Stored dataset items:

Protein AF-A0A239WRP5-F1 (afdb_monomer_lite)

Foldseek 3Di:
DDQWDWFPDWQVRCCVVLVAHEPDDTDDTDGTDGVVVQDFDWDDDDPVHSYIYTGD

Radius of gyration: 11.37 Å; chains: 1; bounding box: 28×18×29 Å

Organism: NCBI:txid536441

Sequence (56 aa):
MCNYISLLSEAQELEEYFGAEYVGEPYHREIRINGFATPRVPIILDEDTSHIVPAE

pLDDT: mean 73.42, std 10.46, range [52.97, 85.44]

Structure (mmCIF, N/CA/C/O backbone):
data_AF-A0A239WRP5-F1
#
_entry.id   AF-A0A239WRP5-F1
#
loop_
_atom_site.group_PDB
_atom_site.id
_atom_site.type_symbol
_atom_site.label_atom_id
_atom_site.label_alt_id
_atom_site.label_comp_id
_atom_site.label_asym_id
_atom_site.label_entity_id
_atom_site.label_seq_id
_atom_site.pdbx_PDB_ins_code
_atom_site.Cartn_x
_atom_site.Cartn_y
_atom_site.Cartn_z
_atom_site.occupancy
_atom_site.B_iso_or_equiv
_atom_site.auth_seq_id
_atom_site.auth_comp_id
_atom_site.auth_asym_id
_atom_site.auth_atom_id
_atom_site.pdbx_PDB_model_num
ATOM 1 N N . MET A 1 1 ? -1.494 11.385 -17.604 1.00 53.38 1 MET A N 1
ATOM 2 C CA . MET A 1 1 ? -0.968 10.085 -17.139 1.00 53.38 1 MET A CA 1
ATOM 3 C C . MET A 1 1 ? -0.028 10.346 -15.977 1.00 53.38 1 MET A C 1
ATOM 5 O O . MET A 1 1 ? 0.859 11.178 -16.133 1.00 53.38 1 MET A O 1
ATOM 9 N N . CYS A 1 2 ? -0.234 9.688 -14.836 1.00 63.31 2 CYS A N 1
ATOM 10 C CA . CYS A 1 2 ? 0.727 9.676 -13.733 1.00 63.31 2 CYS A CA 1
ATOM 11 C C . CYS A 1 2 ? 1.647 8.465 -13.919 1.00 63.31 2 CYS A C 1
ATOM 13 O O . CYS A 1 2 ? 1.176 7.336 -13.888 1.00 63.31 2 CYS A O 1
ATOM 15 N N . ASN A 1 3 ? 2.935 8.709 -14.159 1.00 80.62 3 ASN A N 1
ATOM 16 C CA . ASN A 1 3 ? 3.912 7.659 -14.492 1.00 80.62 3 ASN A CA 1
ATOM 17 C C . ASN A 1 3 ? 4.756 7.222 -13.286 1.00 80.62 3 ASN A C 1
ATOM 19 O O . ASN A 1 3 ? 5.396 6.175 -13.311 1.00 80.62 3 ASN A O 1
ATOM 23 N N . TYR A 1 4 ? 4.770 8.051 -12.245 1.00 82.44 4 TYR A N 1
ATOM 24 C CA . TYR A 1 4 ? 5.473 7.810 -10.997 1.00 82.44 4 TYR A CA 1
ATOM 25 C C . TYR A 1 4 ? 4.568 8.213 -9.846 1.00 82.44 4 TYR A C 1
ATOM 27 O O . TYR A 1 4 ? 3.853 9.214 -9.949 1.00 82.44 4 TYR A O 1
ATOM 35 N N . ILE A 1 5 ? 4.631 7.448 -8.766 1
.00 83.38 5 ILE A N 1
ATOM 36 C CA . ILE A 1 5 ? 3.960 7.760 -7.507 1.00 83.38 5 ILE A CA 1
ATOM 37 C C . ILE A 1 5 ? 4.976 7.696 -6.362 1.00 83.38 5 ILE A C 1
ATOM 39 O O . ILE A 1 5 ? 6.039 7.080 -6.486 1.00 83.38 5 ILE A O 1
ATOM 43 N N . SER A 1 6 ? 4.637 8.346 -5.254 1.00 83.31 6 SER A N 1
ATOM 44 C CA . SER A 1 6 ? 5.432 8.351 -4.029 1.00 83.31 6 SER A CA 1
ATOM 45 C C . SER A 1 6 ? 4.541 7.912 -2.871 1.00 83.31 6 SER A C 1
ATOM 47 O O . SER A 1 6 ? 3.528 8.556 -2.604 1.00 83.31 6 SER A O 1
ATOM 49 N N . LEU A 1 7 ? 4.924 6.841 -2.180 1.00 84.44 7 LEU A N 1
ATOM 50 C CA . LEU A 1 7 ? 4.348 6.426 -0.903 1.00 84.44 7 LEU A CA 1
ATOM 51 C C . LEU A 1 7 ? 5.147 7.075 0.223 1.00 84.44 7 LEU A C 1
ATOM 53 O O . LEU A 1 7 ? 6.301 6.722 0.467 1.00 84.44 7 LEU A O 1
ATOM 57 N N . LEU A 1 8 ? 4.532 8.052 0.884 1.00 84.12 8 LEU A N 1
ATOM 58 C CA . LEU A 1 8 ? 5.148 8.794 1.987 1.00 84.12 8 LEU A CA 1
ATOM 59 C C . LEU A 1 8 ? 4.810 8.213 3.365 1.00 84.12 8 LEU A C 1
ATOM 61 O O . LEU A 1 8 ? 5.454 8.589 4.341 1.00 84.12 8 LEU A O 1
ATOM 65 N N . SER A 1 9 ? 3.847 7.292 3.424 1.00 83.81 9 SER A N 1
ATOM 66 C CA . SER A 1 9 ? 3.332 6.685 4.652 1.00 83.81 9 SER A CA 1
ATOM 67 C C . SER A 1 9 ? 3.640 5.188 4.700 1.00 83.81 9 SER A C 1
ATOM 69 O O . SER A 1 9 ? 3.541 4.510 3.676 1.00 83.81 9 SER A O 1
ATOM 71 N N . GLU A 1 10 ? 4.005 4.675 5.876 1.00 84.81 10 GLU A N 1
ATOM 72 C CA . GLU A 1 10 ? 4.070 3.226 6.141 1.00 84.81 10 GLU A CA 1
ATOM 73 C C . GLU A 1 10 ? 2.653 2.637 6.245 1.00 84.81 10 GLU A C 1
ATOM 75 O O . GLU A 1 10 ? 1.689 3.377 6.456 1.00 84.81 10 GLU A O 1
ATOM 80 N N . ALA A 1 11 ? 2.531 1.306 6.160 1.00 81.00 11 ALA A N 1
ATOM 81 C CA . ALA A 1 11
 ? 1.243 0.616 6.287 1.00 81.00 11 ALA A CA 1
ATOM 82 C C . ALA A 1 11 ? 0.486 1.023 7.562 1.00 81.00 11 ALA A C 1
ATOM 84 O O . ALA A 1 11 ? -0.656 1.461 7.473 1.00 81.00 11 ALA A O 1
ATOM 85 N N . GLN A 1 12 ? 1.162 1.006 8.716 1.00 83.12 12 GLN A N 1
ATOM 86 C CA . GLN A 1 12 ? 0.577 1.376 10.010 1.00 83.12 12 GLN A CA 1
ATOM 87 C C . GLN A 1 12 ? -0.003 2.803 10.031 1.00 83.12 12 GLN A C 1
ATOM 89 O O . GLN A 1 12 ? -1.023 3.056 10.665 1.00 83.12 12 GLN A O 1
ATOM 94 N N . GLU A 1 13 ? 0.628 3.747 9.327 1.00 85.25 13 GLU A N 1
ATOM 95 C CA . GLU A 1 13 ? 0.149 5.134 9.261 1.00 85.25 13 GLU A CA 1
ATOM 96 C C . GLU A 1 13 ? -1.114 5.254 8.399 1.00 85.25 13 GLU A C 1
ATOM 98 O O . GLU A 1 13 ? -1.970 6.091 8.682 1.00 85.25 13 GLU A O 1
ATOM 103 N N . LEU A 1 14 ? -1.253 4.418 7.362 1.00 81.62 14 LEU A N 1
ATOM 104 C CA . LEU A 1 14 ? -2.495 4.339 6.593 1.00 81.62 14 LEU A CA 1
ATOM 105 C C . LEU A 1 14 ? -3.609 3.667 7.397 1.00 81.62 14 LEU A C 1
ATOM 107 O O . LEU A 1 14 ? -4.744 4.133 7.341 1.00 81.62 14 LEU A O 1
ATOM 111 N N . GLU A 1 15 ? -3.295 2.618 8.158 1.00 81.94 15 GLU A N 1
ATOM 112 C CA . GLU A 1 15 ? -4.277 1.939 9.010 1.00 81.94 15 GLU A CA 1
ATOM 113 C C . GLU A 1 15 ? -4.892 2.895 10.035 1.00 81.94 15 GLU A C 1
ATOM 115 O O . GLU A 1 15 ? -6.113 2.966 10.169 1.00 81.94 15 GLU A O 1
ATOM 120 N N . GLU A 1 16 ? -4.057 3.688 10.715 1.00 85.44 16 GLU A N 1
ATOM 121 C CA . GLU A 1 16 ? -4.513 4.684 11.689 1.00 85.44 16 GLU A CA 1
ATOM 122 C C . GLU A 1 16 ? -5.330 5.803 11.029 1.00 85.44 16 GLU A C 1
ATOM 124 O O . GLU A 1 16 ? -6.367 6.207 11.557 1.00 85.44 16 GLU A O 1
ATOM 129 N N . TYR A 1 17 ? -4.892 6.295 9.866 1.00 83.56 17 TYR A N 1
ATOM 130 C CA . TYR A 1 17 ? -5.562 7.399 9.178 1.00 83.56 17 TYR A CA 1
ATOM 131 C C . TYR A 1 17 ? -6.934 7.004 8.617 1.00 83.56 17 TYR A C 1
--
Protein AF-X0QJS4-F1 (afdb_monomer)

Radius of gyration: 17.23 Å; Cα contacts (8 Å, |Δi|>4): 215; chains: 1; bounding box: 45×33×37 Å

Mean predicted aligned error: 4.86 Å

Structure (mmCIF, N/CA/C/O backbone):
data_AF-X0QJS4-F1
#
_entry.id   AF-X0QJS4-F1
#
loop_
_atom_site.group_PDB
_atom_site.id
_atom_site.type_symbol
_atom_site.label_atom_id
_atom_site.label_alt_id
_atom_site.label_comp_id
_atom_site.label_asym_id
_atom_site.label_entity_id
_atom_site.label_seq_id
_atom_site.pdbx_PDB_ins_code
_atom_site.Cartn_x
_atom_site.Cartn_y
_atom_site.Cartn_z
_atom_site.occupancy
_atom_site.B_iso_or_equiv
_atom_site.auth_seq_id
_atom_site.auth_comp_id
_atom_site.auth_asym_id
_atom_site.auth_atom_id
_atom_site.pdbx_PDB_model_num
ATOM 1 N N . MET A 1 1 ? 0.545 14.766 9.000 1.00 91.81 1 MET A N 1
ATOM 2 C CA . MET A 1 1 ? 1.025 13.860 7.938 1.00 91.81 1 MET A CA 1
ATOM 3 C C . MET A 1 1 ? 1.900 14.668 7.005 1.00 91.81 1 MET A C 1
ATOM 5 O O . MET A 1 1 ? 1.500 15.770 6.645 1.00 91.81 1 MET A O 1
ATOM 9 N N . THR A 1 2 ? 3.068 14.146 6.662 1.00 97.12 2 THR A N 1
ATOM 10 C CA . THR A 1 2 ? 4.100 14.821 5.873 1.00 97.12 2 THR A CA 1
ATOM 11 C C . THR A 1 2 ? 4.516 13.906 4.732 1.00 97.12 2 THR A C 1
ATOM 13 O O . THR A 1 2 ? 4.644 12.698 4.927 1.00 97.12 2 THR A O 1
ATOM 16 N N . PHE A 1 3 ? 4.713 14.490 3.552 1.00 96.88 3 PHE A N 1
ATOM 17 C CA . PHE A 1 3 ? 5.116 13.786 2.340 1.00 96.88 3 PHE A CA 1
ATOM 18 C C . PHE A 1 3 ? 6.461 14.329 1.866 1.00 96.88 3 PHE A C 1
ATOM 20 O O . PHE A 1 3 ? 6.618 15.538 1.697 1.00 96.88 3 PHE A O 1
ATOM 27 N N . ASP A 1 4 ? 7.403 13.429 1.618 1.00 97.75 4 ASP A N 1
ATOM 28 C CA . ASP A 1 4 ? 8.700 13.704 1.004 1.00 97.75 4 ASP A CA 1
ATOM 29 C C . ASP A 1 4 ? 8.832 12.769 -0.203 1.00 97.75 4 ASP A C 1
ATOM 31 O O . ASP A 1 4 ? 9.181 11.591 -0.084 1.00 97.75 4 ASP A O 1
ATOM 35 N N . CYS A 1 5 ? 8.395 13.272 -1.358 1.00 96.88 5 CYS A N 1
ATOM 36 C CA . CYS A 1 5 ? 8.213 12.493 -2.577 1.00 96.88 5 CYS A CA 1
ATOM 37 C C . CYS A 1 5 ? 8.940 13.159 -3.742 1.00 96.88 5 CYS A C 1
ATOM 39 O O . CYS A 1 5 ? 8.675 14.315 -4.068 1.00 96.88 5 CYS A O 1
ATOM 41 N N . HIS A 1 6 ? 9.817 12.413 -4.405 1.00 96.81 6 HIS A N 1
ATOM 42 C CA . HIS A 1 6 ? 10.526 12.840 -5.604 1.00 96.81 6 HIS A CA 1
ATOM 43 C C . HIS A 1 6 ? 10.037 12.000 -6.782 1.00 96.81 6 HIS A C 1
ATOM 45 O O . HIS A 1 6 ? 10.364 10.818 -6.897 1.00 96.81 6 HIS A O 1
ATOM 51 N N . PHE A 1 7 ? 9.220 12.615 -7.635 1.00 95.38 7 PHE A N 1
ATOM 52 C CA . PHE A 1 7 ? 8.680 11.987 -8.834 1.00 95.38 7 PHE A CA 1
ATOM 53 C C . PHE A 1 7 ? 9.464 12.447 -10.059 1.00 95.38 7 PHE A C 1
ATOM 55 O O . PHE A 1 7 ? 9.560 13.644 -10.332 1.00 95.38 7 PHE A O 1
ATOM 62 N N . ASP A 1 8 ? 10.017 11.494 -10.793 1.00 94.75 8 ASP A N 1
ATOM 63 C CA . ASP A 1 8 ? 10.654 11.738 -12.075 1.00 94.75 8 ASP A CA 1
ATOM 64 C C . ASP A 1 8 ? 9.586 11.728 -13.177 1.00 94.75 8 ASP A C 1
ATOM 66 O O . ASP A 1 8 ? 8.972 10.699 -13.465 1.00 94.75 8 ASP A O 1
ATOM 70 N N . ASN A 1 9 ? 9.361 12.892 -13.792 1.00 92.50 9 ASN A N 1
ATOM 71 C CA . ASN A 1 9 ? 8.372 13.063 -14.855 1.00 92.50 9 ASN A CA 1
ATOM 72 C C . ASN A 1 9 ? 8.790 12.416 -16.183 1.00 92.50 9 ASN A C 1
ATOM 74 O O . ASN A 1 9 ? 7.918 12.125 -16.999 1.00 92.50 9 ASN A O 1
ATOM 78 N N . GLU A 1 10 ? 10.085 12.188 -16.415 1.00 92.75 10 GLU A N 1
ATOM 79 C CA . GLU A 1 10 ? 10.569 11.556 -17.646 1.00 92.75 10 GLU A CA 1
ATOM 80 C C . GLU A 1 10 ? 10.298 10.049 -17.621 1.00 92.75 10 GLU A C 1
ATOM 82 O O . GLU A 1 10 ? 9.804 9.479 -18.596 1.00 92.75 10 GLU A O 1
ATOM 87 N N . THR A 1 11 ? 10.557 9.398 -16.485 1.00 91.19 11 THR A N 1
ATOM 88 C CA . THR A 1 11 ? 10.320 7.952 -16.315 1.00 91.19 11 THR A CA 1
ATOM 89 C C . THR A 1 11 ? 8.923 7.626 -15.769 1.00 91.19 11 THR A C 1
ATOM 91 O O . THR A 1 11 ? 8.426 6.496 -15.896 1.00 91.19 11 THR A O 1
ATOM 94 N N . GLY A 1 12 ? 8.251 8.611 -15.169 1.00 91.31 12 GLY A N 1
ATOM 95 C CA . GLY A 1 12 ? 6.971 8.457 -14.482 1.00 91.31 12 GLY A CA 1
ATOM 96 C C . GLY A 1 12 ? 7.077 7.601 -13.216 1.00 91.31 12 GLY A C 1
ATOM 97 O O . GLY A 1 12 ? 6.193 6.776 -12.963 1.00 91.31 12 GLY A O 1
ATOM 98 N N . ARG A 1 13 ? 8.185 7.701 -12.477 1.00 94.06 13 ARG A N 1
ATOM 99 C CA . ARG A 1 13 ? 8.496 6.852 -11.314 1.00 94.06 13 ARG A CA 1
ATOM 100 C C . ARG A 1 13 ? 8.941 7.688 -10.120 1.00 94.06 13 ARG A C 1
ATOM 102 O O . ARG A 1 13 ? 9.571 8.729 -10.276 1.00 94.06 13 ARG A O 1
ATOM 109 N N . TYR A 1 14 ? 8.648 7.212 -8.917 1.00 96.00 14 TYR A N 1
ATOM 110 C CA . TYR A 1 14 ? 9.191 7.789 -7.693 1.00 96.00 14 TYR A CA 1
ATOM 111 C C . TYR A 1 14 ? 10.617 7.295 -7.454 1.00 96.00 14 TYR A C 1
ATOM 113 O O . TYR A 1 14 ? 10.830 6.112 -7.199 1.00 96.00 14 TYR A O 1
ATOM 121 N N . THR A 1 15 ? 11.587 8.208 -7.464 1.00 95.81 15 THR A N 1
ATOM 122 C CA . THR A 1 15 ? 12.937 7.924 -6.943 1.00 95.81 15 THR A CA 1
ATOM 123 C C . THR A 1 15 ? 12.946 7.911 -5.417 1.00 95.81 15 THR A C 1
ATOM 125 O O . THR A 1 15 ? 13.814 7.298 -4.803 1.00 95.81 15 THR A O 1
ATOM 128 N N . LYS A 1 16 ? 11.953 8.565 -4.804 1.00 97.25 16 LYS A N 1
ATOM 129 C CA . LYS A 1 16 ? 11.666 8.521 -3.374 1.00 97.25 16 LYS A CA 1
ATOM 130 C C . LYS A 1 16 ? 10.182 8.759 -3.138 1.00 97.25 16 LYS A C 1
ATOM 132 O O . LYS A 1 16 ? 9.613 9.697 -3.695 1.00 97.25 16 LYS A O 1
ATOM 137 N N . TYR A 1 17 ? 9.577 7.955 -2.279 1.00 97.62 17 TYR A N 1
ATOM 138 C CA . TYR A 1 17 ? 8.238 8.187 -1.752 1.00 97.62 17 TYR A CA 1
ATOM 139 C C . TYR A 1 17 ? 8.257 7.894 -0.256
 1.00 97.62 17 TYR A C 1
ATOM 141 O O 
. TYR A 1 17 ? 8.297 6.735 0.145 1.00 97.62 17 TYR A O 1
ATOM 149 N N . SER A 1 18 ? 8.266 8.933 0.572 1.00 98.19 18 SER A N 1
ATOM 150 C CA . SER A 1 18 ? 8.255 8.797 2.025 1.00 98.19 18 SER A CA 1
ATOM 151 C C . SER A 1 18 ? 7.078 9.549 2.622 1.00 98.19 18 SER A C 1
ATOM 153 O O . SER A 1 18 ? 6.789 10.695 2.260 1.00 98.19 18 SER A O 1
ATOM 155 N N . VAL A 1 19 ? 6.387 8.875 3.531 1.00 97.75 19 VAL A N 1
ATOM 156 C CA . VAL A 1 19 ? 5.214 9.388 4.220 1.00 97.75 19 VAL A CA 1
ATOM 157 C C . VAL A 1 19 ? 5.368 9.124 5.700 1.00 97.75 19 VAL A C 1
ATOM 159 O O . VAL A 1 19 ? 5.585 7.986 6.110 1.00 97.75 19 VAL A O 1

[Exercise brief]: Track down all lines above with the string "Radius" and copy them.

[Task answer]:
Radius of gyration: 11.37 Å; chains: 1; bounding box: 28×18×29 Å
Radius of gyration: 17.23 Å; Cα contacts (8 Å, |Δi|>4): 215; chains: 1; bounding box: 45×33×37 Å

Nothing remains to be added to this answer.